From the records below, extract only the lines running from the line with "ATOM 66 O O" to the line with "ATOM 79 C CA", both lines included, reproducing them exactly.
____________
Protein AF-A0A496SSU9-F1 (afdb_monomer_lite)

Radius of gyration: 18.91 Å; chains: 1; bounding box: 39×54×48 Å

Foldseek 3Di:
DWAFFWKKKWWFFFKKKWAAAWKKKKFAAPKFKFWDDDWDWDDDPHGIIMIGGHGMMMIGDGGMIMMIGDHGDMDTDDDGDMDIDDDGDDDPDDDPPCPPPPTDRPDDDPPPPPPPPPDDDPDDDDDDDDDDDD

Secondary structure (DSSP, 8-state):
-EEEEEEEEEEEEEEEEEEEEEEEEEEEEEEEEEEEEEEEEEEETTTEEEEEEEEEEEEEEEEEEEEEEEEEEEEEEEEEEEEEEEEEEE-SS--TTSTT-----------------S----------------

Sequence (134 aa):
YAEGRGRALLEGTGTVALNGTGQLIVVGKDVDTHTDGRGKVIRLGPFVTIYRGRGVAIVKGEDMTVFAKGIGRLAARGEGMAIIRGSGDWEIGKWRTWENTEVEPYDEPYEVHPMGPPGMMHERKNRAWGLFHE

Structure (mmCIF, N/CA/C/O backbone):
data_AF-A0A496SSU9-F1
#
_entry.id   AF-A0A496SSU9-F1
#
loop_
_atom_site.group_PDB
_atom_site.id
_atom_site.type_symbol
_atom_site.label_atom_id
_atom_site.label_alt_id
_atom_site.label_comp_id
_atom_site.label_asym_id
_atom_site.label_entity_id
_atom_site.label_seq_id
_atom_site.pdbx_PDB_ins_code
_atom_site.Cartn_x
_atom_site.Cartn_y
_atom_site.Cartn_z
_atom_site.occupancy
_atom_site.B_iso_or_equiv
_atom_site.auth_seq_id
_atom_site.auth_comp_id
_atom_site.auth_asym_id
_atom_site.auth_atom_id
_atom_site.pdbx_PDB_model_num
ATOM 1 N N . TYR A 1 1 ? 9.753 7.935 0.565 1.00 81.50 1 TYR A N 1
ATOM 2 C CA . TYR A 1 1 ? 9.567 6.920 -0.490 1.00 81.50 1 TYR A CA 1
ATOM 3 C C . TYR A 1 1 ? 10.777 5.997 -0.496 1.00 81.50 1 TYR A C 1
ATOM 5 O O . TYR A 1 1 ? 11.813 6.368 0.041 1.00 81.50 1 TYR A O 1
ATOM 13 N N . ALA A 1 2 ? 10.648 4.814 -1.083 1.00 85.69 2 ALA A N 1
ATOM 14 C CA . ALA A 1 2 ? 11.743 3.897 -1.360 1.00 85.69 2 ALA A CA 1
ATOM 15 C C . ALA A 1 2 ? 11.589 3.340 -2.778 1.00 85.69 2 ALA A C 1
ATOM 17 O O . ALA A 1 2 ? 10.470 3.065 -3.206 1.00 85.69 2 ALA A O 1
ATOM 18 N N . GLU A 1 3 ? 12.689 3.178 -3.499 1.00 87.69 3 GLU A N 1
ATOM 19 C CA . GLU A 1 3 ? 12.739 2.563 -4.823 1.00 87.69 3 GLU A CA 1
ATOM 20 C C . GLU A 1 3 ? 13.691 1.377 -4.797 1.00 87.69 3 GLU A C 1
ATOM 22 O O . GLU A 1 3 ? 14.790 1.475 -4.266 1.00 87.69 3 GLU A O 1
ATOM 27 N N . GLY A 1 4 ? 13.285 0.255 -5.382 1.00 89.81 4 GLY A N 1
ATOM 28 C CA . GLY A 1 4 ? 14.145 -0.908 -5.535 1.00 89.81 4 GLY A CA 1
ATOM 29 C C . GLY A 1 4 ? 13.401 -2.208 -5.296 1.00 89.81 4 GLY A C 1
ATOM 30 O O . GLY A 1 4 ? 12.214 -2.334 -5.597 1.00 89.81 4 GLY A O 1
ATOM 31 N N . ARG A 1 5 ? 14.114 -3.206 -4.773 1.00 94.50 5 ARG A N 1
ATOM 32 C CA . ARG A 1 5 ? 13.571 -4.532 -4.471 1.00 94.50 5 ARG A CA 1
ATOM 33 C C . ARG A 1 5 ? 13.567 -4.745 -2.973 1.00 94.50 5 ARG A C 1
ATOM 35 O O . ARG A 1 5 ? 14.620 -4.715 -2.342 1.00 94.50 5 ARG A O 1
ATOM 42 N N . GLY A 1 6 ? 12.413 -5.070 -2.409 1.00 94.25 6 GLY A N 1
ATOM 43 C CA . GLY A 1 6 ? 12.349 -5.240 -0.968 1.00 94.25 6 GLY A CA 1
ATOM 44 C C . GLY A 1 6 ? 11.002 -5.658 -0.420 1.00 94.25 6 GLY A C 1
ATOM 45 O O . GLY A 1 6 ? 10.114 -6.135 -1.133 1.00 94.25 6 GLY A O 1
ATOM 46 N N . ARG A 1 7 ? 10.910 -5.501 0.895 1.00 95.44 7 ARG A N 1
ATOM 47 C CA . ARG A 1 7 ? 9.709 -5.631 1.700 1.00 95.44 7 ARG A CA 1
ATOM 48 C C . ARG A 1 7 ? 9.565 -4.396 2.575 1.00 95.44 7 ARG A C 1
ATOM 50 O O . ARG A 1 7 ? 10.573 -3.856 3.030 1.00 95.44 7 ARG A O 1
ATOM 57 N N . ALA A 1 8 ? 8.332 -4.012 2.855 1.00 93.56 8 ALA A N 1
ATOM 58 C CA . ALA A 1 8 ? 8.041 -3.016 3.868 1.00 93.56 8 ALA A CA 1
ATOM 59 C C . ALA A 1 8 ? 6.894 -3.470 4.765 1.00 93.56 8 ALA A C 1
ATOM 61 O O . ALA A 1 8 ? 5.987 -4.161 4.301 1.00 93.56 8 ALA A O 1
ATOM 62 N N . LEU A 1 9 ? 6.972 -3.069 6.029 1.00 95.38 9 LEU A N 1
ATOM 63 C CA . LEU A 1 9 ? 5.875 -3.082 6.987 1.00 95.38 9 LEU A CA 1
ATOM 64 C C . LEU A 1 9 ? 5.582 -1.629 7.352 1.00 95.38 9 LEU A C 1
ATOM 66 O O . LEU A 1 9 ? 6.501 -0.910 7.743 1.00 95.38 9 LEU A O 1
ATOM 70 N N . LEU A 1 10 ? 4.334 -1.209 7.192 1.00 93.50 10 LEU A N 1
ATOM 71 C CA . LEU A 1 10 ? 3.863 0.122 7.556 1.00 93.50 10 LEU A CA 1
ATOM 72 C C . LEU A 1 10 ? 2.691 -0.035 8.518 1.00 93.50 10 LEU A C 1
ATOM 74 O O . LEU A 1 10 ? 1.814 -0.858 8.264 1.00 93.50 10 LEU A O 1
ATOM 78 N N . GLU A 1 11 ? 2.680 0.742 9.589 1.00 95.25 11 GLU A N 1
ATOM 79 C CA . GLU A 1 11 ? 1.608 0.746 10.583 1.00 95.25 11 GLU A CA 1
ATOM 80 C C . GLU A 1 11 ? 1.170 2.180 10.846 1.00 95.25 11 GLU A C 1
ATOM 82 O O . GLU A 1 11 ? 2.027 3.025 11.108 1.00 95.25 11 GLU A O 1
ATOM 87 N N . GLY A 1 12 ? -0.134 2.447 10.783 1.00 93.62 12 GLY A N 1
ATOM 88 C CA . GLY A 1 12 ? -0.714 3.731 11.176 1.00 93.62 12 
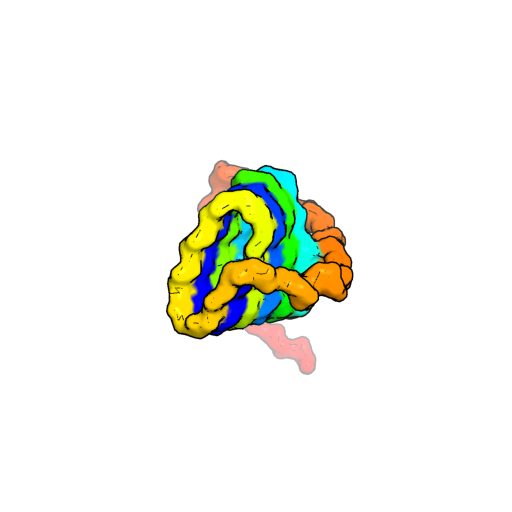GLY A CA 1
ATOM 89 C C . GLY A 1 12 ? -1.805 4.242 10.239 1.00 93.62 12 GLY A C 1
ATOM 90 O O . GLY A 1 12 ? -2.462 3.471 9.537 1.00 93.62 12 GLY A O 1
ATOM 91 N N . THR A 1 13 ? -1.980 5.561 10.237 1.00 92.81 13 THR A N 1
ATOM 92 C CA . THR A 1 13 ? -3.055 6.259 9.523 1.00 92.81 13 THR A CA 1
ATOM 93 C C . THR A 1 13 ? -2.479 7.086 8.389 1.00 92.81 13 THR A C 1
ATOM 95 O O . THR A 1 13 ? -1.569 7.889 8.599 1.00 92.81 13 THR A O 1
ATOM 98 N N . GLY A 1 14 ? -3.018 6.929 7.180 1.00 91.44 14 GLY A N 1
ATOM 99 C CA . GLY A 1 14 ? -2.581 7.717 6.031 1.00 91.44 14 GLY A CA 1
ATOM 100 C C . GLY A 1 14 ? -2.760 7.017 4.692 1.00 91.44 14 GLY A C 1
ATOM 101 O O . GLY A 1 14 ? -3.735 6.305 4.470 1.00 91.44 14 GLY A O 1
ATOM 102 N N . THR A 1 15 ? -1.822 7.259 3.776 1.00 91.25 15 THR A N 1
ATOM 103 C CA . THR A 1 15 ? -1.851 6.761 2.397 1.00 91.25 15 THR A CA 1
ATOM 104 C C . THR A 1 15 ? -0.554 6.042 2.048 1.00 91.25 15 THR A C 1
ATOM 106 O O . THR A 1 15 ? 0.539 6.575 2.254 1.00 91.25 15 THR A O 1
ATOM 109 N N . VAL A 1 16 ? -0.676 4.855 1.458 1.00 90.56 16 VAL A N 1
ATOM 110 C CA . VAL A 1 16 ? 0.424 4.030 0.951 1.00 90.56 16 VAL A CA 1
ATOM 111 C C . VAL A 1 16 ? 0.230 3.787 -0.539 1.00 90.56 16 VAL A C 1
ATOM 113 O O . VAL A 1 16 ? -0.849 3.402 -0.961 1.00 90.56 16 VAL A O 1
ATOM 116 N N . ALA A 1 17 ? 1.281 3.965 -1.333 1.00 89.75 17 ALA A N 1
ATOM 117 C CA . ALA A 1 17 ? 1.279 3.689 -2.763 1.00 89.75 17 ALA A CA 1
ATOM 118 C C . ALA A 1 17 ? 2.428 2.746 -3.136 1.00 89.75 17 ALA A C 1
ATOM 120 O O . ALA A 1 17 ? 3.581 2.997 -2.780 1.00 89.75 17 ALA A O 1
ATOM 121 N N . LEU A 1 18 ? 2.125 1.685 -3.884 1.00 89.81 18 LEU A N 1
____________
WRITTEN SOLUTION:
ATOM 66 O O . LEU A 1 9 ? 6.501 -0.910 7.743 1.00 95.38 9 LEU A O 1
ATOM 70 N N . LEU A 1 10 ? 4.334 -1.209 7.192 1.00 93.50 10 LEU A N 1
ATOM 71 C CA . LEU A 1 10 ? 3.863 0.122 7.556 1.00 93.50 10 LEU A CA 1
ATOM 72 C C . LEU A 1 10 ? 2.691 -0.035 8.518 1.00 93.50 10 LEU A C 1
ATOM 74 O O . LEU A 1 10 ? 1.814 -0.858 8.264 1.00 93.50 10 LEU A O 1
ATOM 78 N N . GLU A 1 11 ? 2.680 0.742 9.589 1.00 95.25 11 GLU A N 1
ATOM 79 C CA . GLU A 1 11 ? 1.608 0.746 10.583 1.00 95.25 11 GLU A CA 1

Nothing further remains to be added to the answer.